◆ **Data to examine**
_ _ _ _ _
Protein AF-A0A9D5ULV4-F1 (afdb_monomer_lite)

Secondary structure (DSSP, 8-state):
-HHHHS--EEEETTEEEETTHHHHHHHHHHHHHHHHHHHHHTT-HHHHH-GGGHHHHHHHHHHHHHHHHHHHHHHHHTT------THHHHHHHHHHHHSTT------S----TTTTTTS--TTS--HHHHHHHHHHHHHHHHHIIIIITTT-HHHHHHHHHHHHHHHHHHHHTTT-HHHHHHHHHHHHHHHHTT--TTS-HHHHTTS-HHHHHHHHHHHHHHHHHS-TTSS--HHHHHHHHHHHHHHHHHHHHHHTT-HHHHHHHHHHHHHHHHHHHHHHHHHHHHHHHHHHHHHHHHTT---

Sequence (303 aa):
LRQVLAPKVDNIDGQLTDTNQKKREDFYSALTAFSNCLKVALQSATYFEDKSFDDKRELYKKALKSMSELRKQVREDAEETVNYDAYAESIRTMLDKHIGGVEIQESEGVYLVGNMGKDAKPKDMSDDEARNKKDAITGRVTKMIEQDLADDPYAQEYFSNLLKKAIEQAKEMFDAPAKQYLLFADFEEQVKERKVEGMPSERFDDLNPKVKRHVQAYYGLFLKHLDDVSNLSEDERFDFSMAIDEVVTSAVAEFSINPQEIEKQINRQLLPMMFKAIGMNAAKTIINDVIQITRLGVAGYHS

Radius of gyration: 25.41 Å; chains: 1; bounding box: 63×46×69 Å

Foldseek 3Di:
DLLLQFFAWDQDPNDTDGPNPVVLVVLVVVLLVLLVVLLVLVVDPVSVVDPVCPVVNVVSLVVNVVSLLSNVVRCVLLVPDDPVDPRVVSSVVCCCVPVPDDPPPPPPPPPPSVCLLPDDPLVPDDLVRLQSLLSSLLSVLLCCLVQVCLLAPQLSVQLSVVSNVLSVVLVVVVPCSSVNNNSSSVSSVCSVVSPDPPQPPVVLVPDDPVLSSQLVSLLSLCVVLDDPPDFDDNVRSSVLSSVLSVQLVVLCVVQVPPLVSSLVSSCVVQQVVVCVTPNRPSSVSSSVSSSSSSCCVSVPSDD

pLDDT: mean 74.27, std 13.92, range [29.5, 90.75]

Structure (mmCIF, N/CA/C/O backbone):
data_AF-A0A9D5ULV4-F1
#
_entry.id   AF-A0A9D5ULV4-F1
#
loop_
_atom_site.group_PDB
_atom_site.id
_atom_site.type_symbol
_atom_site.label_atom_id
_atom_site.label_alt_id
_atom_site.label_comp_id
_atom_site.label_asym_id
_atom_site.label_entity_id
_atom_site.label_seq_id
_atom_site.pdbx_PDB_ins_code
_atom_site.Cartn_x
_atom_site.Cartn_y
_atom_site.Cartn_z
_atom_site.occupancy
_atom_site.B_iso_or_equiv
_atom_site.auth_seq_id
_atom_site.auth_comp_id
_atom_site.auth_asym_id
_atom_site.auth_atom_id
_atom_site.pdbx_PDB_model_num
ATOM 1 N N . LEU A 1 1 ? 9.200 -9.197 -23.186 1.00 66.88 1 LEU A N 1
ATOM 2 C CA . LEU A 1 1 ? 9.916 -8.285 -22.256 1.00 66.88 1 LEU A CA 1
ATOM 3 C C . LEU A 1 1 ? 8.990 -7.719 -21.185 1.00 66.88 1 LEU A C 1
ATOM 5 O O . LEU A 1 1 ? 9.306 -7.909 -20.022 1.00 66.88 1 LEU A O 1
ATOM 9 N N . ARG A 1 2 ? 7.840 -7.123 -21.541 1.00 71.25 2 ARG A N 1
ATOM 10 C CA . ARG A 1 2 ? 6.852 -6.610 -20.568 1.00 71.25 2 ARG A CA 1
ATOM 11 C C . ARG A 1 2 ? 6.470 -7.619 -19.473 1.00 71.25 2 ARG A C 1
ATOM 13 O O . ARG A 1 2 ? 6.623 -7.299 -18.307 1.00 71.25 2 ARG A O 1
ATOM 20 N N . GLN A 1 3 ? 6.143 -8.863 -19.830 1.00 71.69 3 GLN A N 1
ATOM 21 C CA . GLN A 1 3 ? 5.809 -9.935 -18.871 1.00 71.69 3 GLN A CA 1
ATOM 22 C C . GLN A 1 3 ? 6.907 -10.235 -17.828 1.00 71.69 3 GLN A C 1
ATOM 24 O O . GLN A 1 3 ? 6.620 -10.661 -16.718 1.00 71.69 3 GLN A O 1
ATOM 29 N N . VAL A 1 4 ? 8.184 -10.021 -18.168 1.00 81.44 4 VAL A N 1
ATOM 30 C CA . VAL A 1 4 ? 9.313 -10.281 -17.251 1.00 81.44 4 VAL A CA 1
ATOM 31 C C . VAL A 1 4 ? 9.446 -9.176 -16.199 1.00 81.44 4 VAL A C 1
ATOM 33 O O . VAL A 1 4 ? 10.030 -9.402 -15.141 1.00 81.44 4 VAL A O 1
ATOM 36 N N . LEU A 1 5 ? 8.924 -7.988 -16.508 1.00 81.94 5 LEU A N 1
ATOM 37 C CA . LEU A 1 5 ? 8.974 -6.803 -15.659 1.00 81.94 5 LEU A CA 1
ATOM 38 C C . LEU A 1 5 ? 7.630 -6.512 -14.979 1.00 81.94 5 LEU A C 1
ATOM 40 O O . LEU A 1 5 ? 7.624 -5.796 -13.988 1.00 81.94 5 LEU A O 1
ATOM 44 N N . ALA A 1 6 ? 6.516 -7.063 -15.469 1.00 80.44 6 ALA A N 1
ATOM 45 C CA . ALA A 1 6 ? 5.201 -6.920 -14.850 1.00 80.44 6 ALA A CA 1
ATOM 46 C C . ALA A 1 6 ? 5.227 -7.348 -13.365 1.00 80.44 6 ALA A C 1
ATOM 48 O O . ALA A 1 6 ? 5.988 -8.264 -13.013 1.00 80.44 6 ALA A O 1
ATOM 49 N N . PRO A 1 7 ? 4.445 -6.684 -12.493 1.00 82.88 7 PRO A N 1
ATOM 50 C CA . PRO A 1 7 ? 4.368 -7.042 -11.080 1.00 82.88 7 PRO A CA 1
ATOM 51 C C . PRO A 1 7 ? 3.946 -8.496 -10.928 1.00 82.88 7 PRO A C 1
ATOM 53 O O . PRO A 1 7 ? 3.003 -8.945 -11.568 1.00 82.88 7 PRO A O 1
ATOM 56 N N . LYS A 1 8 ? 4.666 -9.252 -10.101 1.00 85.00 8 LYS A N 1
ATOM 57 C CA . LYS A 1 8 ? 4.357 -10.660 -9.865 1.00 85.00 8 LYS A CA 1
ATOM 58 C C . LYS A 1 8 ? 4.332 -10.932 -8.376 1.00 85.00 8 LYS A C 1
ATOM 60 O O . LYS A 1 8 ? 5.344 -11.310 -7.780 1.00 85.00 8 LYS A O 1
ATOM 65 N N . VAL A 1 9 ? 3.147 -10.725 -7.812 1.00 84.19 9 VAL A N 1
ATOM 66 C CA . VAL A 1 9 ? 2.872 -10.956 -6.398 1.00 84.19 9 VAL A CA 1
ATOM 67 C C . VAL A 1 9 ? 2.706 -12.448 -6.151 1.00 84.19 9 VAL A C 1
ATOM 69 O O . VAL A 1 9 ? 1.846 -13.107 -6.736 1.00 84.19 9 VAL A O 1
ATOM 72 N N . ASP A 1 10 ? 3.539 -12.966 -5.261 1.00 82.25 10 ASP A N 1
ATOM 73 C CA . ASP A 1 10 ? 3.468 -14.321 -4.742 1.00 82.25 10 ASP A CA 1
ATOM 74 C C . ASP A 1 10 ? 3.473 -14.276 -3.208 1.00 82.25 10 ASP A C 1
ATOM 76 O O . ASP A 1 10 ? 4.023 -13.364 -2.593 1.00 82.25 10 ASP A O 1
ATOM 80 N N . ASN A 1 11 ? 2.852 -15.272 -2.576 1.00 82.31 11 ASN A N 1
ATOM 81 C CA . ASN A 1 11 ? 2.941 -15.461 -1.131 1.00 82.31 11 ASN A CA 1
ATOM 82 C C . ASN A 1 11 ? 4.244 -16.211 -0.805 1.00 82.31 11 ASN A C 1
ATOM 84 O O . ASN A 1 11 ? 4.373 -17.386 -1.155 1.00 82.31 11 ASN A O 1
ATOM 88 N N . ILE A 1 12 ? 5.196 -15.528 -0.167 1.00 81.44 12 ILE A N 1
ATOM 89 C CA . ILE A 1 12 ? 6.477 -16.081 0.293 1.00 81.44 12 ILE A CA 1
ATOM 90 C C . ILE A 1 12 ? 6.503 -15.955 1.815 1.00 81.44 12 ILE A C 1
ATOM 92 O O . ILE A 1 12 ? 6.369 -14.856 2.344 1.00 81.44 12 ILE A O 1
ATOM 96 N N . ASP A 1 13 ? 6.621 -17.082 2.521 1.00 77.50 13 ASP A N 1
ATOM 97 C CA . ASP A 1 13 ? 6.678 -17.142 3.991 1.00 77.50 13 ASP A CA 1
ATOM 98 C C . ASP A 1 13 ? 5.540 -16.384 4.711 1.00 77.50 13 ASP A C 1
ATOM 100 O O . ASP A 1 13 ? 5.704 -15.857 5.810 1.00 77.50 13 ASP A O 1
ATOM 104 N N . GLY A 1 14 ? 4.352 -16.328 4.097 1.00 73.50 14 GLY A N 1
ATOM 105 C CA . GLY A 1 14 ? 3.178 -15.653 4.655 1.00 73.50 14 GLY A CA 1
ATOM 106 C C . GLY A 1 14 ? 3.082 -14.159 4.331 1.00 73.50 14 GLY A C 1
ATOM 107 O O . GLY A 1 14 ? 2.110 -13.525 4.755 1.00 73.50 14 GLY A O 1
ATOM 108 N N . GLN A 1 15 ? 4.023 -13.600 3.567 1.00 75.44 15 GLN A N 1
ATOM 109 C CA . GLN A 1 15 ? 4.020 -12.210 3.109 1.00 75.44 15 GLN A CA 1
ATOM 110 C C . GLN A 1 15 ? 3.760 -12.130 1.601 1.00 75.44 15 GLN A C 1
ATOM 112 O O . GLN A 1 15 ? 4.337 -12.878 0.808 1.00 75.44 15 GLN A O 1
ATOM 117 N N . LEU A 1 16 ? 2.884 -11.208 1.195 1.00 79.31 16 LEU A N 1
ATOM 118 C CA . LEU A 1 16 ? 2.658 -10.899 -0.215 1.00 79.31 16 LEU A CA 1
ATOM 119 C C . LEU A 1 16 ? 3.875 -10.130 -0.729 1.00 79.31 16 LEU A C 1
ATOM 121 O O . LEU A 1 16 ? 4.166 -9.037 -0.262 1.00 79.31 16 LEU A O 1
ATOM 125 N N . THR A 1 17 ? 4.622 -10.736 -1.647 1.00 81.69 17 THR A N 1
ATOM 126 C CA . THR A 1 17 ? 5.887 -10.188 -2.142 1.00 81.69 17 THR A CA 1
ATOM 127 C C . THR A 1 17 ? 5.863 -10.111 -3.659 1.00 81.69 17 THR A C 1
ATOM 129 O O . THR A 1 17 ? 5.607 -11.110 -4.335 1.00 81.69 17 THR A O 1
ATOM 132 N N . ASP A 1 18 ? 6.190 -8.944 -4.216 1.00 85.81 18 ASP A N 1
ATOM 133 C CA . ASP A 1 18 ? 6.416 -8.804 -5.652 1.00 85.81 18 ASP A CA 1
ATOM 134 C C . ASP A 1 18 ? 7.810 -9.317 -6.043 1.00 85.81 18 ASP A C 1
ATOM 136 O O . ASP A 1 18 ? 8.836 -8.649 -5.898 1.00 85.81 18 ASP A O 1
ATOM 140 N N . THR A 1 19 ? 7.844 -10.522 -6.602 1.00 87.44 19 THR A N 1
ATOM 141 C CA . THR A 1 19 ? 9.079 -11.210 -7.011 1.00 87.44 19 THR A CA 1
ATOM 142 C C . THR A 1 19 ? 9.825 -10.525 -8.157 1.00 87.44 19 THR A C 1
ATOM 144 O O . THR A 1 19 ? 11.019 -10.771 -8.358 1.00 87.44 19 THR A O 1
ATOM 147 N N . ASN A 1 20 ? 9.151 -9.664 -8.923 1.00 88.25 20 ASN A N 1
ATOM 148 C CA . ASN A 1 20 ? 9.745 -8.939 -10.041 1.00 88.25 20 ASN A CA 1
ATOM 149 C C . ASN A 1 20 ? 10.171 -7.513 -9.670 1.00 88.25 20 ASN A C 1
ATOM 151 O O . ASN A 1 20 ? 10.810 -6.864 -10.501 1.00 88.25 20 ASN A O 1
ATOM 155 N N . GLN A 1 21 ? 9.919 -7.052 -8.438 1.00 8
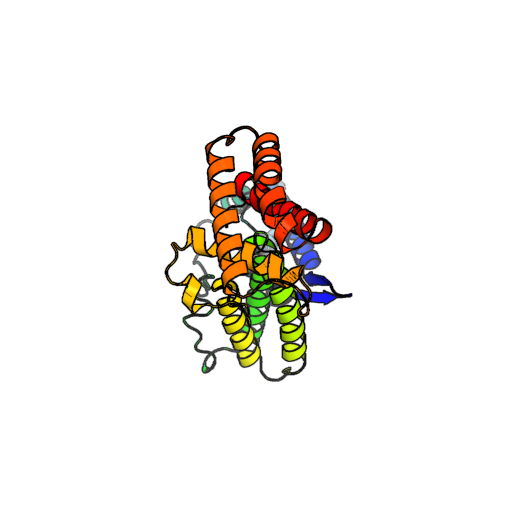5.75 21 GLN A N 1
ATOM 156 C CA . GLN A 1 21 ? 10.292 -5.708 -7.988 1.00 85.75 21 GLN A CA 1
ATOM 157 C C . GLN A 1 21 ? 11.775 -5.407 -8.242 1.00 85.75 21 GLN A C 1
ATOM 159 O O . GLN A 1 21 ? 12.106 -4.444 -8.931 1.00 85.75 21 GLN A O 1
ATOM 164 N N . LYS A 1 22 ? 12.678 -6.290 -7.799 1.00 87.50 22 LYS A N 1
ATOM 165 C CA . LYS A 1 22 ? 14.123 -6.113 -8.014 1.00 87.50 22 LYS A CA 1
ATOM 166 C C . LYS A 1 22 ? 14.494 -6.012 -9.498 1.00 87.50 22 LYS A C 1
ATOM 168 O O . LYS A 1 22 ? 15.305 -5.178 -9.882 1.00 87.50 22 LYS A O 1
ATOM 173 N N . LYS A 1 23 ? 13.880 -6.833 -10.357 1.00 89.31 23 LYS A N 1
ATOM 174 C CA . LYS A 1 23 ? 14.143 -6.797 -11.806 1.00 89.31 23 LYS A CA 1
_ _ _ _ _
◆ **Task to complete**
Taking the listing above as the source, transcribe only the lines starting at the line with "ATOM 48 O O" and going through the line with "ATOM 51 C C", unaltered and with both ends included.

◆ **Answer box**
ATOM 48 O O . ALA A 1 6 ? 5.988 -8.264 -13.013 1.00 80.44 6 ALA A O 1
ATOM 49 N N . PRO A 1 7 ? 4.445 -6.684 -12.493 1.00 82.88 7 PRO A N 1
ATOM 50 C CA . PRO A 1 7 ? 4.368 -7.042 -11.080 1.00 82.88 7 PRO A CA 1
ATOM 51 C C . PRO A 1 7 ? 3.946 -8.496 -10.928 1.00 82.88 7 PRO A C 1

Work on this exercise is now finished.